Refresh v4.4.3 benchmarks with clean post-polish numbers; flag stale READMEtable

joshfactorial · claude · joshfactorial · commit a1ebd4da1e11 · 2026-05-18T20:08:50.000-05:00
Re-ran ecoli SE+PE 4-thread 10x on a quiet machine after all the polish work
landed. The ChangeLog table now reflects the actual v4.4.3 final numbers:

  ecoli_se wall: 14:55 -&gt; 1:35  (9.4x faster, was 7.6x with pre-polish numbers)
  ecoli_pe wall: 14:46 -&gt; 1:35  (9.4x faster, was 8.5x)
  ecoli_se CPU:  3,227 s -&gt; 331 s  (9.7x less)
  ecoli_pe CPU:  3,168 s -&gt; 338 s  (9.4x less)
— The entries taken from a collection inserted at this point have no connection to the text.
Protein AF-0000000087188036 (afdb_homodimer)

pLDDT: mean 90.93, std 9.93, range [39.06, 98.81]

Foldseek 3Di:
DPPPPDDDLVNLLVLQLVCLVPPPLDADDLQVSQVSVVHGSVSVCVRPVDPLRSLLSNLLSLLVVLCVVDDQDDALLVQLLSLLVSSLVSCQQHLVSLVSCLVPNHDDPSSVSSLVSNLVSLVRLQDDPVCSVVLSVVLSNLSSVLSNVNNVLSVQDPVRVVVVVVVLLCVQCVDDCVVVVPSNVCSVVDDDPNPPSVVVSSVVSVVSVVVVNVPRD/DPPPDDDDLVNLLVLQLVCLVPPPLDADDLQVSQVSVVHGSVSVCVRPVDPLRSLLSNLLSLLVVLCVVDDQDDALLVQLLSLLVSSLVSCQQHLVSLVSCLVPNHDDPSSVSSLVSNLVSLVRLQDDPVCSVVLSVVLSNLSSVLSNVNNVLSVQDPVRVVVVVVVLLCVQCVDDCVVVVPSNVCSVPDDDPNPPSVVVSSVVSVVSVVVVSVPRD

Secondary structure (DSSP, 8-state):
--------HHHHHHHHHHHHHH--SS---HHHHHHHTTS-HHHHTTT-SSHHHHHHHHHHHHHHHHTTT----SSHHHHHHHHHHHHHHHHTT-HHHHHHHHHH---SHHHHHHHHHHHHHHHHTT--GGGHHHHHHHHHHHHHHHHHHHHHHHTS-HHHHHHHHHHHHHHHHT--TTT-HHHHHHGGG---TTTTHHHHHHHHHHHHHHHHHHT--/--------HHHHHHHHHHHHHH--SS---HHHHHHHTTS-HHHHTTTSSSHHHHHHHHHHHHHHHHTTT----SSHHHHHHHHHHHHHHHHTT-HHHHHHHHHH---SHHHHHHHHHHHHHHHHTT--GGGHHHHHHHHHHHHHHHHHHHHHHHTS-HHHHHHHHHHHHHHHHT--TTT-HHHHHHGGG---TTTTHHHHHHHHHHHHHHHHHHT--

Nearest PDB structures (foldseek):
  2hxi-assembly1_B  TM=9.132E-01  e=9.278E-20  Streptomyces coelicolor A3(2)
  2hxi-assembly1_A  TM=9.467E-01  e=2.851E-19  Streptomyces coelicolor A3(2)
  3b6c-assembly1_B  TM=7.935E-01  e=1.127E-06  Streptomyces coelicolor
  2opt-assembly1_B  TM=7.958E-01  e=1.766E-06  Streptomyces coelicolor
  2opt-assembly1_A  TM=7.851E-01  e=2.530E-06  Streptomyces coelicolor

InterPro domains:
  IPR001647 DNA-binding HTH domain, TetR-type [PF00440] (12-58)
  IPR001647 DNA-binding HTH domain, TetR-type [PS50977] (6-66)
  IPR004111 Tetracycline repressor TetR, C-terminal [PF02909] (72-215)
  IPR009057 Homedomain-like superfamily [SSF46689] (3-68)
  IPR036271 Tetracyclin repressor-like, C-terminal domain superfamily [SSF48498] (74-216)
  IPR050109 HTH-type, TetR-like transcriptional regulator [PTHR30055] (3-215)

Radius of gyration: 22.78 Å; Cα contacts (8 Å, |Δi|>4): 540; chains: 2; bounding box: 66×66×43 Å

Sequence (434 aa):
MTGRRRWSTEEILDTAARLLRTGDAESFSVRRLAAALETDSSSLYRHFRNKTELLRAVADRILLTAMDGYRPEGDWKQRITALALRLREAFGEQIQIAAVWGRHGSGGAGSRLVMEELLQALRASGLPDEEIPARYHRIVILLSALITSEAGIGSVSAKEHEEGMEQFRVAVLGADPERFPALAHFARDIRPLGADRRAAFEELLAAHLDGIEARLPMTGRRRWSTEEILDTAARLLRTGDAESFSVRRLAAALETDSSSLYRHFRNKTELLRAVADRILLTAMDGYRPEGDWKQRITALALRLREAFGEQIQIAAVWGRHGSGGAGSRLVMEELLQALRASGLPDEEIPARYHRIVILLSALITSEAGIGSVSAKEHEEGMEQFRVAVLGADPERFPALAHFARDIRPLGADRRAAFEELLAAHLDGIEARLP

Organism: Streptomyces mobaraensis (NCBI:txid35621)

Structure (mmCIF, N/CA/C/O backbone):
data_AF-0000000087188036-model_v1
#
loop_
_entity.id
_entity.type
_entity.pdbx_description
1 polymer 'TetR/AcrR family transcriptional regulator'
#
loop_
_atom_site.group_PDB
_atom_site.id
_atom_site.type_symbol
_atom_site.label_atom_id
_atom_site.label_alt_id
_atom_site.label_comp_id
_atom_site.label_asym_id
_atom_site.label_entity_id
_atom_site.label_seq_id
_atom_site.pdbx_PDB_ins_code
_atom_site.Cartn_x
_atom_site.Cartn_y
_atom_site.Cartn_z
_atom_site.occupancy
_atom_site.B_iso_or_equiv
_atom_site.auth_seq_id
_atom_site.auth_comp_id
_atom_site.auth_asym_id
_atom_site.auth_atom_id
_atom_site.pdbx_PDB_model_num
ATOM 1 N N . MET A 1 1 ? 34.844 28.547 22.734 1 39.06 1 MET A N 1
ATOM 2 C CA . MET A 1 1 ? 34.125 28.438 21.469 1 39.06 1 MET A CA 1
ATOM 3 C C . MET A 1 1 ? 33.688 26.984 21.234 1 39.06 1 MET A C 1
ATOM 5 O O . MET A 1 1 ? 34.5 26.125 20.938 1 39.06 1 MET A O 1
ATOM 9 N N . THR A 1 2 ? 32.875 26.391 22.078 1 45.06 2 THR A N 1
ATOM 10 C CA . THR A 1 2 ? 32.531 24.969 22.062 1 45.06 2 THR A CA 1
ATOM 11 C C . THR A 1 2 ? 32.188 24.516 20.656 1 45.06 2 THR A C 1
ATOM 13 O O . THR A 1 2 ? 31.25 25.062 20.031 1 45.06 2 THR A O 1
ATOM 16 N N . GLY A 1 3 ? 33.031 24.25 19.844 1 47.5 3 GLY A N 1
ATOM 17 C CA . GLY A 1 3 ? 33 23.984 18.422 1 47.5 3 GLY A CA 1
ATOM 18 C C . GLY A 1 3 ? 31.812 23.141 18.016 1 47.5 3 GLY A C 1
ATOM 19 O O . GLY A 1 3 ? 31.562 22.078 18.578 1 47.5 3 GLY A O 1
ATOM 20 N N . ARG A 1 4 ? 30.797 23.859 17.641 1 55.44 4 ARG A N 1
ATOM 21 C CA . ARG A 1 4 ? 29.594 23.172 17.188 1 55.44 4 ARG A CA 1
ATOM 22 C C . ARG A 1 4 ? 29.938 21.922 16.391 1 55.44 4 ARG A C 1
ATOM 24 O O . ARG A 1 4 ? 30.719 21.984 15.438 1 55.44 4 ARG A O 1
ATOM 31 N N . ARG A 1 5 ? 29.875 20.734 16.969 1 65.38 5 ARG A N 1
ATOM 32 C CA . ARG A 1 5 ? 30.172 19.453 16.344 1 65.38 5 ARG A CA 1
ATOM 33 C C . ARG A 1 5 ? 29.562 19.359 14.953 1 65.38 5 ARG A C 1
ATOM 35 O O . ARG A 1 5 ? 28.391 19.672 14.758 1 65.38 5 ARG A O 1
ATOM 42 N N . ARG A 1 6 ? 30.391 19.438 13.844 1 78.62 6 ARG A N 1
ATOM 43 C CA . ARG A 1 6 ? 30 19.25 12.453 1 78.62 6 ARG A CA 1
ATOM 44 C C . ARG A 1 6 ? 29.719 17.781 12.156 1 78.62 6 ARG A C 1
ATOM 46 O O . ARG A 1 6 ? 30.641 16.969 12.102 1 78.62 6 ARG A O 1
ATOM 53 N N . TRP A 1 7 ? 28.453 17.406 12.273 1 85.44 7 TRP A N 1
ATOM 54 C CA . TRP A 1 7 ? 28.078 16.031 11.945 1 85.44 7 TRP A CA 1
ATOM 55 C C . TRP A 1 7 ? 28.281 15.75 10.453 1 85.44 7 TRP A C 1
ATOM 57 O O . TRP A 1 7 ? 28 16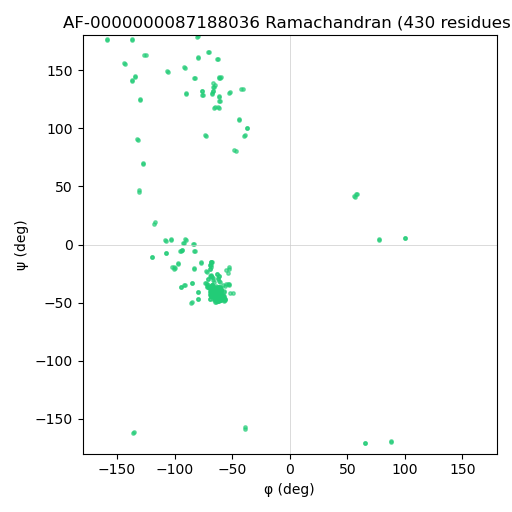.609 9.617 1 85.44 7 TRP A O 1
ATOM 67 N N . SER A 1 8 ? 28.859 14.602 10.25 1 91.44 8 SER A N 1
ATOM 68 C CA . SER A 1 8 ? 28.875 14.141 8.867 1 91.44 8 SER A CA 1
ATOM 69 C C . SER A 1 8 ? 27.547 13.523 8.461 1 91.44 8 SER A C 1
ATOM 71 O O . SER A 1 8 ? 26.734 13.164 9.32 1 91.44 8 SER A O 1
ATOM 73 N N . THR A 1 9 ? 27.312 13.445 7.203 1 92.06 9 THR A N 1
ATOM 74 C CA . THR A 1 9 ? 26.125 12.797 6.695 1 92.06 9 THR A CA 1
ATOM 75 C C . THR A 1 9 ? 26.031 11.359 7.207 1 92.06 9 THR A C 1
ATOM 77 O O . THR A 1 9 ? 24.953 10.898 7.586 1 92.06 9 THR A O 1
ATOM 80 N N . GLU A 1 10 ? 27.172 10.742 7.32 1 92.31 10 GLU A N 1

vs NEAT 2.1 single-threaded baseline:
  SE: 7.9x faster, 56% less CPU
  PE: 12.8x faster, 72% less CPU

Also added a note at the top of README "Estimated runtimes" pointing readers
to ChangeLog v4.4.3 for current numbers — the v4.4.0 runtimes in that
section are now ~5-10x off from current performance.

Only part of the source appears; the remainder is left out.